Lamar Giles, a young adult author and founding member of We Need Diverse Books, knows that feeling. Giles had packed more than 30 author visits into the first couple of months of 2020 and had a full schedule for the rest of the year, but during the first week of March, he found himself stranded in a Seattle hotel room after his series of school visits in the city was canceled due to the coronavirus pandemic.

“My first thought was, how am I going to get home?” he said. “But my second thought was, I am really going to miss seeing these kids.”

But grief gave way to reality: If authors wanted to interact with their readers, they were going to have to get creative.

“It’s difficult to engage on a screen, especially with really young children,” Newbery winner Meg Medina said. “As an author, the last thing I want is to ask teachers and parents, who are already stretched so thin, to take on more work to keep their kids engaged while I am talking into a computer.”

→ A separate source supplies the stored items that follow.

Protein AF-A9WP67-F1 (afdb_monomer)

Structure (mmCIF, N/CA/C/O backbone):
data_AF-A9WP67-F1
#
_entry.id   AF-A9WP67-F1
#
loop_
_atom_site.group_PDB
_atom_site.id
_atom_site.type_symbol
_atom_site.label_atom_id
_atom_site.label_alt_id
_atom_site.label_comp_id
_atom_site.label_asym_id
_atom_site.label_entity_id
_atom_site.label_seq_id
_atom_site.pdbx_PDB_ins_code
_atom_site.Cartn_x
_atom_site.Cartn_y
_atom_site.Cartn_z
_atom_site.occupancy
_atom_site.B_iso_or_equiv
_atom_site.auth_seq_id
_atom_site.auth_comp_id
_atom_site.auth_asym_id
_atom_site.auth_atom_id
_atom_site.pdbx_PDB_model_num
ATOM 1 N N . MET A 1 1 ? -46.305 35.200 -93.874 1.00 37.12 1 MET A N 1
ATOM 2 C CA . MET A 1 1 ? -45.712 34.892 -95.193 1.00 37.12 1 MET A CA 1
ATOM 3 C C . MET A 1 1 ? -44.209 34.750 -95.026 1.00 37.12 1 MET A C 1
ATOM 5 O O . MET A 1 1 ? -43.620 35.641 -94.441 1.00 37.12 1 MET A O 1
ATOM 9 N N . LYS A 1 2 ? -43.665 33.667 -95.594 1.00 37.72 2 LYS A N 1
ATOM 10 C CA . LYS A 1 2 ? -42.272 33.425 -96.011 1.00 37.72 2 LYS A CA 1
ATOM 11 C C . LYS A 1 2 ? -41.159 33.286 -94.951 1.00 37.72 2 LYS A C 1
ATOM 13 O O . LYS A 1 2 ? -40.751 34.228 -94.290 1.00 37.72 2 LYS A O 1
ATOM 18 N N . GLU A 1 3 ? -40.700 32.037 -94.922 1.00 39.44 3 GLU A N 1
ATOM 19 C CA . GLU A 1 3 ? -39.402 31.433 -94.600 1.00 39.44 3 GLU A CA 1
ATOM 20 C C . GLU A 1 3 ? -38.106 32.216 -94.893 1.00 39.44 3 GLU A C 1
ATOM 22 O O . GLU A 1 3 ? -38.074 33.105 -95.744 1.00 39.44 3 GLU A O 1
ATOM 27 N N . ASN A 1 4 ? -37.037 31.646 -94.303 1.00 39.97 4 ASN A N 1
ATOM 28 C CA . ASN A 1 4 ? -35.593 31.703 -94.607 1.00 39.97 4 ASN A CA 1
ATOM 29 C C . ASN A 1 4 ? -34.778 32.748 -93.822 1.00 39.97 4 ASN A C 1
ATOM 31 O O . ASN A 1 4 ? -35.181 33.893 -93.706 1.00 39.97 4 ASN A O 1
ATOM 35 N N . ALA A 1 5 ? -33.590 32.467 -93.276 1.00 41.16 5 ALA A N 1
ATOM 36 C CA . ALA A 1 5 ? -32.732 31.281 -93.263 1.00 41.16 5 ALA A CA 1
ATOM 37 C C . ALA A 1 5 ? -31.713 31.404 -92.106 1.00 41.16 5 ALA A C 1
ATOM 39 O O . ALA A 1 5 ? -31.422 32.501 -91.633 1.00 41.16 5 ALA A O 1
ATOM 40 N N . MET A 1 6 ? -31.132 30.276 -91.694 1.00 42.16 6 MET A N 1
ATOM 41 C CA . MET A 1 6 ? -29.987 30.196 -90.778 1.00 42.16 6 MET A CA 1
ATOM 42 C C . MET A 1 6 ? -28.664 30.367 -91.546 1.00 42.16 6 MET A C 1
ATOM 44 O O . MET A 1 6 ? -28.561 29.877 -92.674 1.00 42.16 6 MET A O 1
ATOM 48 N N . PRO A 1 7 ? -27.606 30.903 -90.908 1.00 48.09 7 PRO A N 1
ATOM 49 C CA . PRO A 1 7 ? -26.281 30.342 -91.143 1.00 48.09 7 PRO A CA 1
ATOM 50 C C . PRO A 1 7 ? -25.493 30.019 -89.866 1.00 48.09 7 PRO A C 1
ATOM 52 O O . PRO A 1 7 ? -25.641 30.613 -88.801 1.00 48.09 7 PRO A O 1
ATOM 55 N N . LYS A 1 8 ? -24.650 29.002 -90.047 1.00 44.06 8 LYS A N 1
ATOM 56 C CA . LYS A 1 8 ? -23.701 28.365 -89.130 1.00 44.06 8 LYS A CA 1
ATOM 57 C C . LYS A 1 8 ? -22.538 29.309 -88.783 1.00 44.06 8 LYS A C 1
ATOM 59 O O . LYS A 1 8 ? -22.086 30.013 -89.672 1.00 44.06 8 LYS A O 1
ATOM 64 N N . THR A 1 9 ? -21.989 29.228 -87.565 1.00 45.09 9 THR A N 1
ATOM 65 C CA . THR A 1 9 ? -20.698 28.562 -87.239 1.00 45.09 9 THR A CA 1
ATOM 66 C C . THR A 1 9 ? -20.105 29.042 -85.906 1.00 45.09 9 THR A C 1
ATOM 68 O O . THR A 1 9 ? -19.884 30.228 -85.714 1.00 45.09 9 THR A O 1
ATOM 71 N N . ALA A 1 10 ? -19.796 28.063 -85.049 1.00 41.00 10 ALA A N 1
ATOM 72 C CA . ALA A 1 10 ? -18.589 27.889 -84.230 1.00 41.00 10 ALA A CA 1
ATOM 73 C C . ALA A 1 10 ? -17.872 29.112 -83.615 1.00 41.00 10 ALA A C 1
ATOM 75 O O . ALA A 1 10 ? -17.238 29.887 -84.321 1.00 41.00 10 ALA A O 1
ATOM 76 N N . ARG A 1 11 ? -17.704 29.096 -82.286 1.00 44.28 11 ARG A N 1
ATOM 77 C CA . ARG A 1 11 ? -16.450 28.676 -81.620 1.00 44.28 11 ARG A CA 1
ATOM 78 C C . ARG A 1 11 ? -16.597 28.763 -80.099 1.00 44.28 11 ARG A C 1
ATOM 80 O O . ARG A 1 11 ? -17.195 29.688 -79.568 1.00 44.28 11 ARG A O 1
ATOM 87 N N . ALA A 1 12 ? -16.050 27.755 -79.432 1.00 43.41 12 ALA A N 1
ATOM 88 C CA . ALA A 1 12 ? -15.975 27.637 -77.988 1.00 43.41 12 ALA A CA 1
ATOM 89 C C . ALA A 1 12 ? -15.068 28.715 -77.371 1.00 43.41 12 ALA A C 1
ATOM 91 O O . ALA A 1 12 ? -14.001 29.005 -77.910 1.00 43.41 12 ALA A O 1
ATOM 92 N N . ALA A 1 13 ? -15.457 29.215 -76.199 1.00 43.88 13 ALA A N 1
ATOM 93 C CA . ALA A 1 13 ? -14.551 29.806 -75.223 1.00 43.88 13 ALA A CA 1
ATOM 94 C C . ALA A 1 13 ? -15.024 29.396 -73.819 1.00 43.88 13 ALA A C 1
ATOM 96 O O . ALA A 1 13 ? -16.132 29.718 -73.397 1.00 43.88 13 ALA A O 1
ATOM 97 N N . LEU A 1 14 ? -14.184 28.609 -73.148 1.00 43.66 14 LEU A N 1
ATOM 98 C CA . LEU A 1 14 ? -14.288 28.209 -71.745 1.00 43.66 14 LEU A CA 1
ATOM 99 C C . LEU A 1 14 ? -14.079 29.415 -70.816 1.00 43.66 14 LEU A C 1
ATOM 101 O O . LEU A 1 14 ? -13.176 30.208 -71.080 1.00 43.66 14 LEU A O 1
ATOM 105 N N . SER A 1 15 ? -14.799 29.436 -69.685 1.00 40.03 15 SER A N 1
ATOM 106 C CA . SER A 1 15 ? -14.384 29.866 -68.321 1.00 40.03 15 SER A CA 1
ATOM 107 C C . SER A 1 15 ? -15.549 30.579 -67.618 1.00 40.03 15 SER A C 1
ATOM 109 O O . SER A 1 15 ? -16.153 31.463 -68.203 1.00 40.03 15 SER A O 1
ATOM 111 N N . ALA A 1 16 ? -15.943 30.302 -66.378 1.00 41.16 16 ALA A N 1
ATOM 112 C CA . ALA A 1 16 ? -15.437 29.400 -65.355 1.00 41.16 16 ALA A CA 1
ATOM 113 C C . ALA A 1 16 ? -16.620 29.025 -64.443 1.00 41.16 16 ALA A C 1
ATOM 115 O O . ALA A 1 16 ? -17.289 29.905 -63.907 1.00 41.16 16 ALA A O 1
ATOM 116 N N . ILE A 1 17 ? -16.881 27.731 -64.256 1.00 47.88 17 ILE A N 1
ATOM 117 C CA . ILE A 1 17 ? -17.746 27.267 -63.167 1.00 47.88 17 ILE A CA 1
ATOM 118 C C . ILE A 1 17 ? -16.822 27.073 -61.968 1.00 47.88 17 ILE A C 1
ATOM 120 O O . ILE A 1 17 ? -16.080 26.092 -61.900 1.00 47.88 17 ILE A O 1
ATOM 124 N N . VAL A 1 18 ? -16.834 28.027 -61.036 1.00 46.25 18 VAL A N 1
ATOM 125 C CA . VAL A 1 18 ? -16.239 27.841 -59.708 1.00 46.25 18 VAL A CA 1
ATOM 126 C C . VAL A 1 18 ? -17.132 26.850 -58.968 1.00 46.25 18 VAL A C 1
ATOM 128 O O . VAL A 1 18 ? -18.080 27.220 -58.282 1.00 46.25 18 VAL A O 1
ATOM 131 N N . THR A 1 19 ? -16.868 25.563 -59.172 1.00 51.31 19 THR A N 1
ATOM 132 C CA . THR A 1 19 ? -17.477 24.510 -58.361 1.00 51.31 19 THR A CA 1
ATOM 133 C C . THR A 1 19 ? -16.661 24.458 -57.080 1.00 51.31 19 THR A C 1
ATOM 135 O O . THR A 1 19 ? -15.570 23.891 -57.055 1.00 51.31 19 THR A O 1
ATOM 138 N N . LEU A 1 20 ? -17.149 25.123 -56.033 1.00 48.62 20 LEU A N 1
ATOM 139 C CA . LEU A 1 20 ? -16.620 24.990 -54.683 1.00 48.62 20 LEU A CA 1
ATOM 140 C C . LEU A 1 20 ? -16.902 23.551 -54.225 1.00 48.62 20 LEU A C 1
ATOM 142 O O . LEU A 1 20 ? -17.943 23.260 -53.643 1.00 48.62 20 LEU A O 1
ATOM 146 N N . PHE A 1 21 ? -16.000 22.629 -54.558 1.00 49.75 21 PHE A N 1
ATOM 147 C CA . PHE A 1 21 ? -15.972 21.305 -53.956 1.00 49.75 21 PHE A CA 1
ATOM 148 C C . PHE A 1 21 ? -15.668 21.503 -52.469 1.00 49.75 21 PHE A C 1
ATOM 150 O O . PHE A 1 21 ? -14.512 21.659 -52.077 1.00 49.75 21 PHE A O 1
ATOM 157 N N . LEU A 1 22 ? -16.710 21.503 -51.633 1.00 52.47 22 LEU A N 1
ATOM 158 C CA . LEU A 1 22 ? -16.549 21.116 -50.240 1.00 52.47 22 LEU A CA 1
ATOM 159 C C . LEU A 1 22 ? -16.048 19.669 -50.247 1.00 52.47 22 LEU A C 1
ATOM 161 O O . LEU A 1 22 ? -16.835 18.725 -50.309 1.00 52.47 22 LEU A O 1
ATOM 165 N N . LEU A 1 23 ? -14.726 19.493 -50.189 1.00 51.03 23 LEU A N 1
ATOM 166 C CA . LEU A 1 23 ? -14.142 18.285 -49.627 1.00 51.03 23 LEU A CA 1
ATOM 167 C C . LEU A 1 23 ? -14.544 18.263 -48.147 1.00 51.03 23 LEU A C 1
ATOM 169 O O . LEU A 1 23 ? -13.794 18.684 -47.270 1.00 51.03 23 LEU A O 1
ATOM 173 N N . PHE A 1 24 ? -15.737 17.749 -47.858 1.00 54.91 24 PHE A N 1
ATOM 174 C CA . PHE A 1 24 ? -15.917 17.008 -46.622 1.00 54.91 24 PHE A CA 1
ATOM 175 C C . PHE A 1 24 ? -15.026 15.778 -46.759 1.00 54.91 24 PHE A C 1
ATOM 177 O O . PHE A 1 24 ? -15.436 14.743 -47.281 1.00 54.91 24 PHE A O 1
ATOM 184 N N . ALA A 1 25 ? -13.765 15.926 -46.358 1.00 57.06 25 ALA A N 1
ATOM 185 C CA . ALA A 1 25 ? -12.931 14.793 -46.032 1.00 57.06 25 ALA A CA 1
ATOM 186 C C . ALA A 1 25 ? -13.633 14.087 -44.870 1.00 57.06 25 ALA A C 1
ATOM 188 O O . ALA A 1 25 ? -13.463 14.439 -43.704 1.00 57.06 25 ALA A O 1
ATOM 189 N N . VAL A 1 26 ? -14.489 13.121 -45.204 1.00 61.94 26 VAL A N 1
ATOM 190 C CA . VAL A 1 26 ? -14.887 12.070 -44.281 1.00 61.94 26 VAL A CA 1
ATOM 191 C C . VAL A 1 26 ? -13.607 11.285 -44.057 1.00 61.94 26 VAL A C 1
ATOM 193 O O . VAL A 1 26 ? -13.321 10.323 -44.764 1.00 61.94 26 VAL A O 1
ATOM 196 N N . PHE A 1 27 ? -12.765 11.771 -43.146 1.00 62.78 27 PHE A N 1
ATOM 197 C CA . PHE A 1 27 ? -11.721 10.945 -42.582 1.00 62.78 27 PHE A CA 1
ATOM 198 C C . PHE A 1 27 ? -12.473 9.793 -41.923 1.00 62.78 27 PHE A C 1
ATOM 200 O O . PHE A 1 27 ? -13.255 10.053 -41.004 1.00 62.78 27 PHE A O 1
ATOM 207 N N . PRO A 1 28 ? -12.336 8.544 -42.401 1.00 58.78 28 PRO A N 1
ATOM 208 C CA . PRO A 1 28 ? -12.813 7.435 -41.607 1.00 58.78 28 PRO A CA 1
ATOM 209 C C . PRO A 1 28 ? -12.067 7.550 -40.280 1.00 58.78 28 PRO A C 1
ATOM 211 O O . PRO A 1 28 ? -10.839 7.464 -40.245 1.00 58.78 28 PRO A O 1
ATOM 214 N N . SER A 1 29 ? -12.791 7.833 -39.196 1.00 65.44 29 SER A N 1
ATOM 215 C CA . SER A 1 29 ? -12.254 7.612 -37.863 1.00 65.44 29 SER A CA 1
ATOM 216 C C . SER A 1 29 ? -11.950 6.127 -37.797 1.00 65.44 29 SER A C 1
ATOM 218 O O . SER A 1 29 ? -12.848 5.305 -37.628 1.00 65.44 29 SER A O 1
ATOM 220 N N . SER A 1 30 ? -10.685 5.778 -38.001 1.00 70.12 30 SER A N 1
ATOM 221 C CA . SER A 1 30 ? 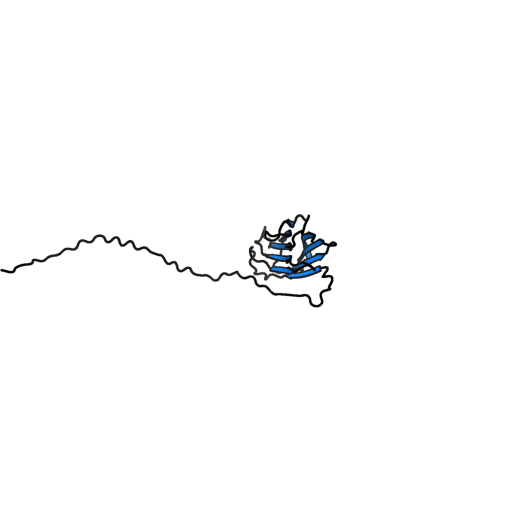-10.185 4.452 -37.698 1.00 70.12 30 SER A CA 1
ATOM 222 C C . SER A 1 30 ? -10.334 4.284 -36.194 1.00 70.12 30 SER A C 1
ATOM 224 O O . SER A 1 30 ? -9.530 4.798 -35.419 1.00 70.12 30 SER A O 1
ATOM 226 N N . ALA A 1 31 ? -11.415 3.635 -35.771 1.00 66.06 31 ALA A N 1
ATOM 227 C CA . ALA A 1 31 ? -11.526 3.158 -34.409 1.00 66.06 31 ALA A CA 1
ATOM 228 C C . ALA A 1 31 ? -10.464 2.066 -34.240 1.00 66.06 31 ALA A C 1
ATOM 230 O O . ALA A 1 31 ? -10.578 0.978 -34.802 1.00 66.06 31 ALA A O 1
ATOM 231 N N . SER A 1 32 ? -9.396 2.389 -33.519 1.00 74.12 32 SER A N 1
ATOM 232 C CA . SER A 1 32 ? -8.422 1.402 -33.064 1.00 74.12 32 SER A CA 1
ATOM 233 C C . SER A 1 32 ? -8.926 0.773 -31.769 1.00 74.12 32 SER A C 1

Phil Bildner “has to be a magician” to keep kids engaged when he does his virtual author visits, he said. But Bildner is also a booking agent, so he knows that these virtual events are an absolute necessity, no matter the steepness of the learning curve.

Link to the rest at The Washington Post

PG has opined previously about what a waste of time he believes that traditional city-to-city book tours are for most, perhaps all, authors.

He’ll let visitors to TPV opine about whether book tours by children’s authors are worth the time and strange hotel rooms that may be less than ideal for writing. Including the recovery time following a book tour.

PG just considered how much Amazon advertising could be purchased for the cost of a book tour. The efficacy of that comparison would, of course, assume that the publisher was willing to hire someone who actually knew how to create, purchase and place online ads effectively. (Note: People who are really good at that sort of thing and who can generate results tend to be in high demand and charge accordingly.)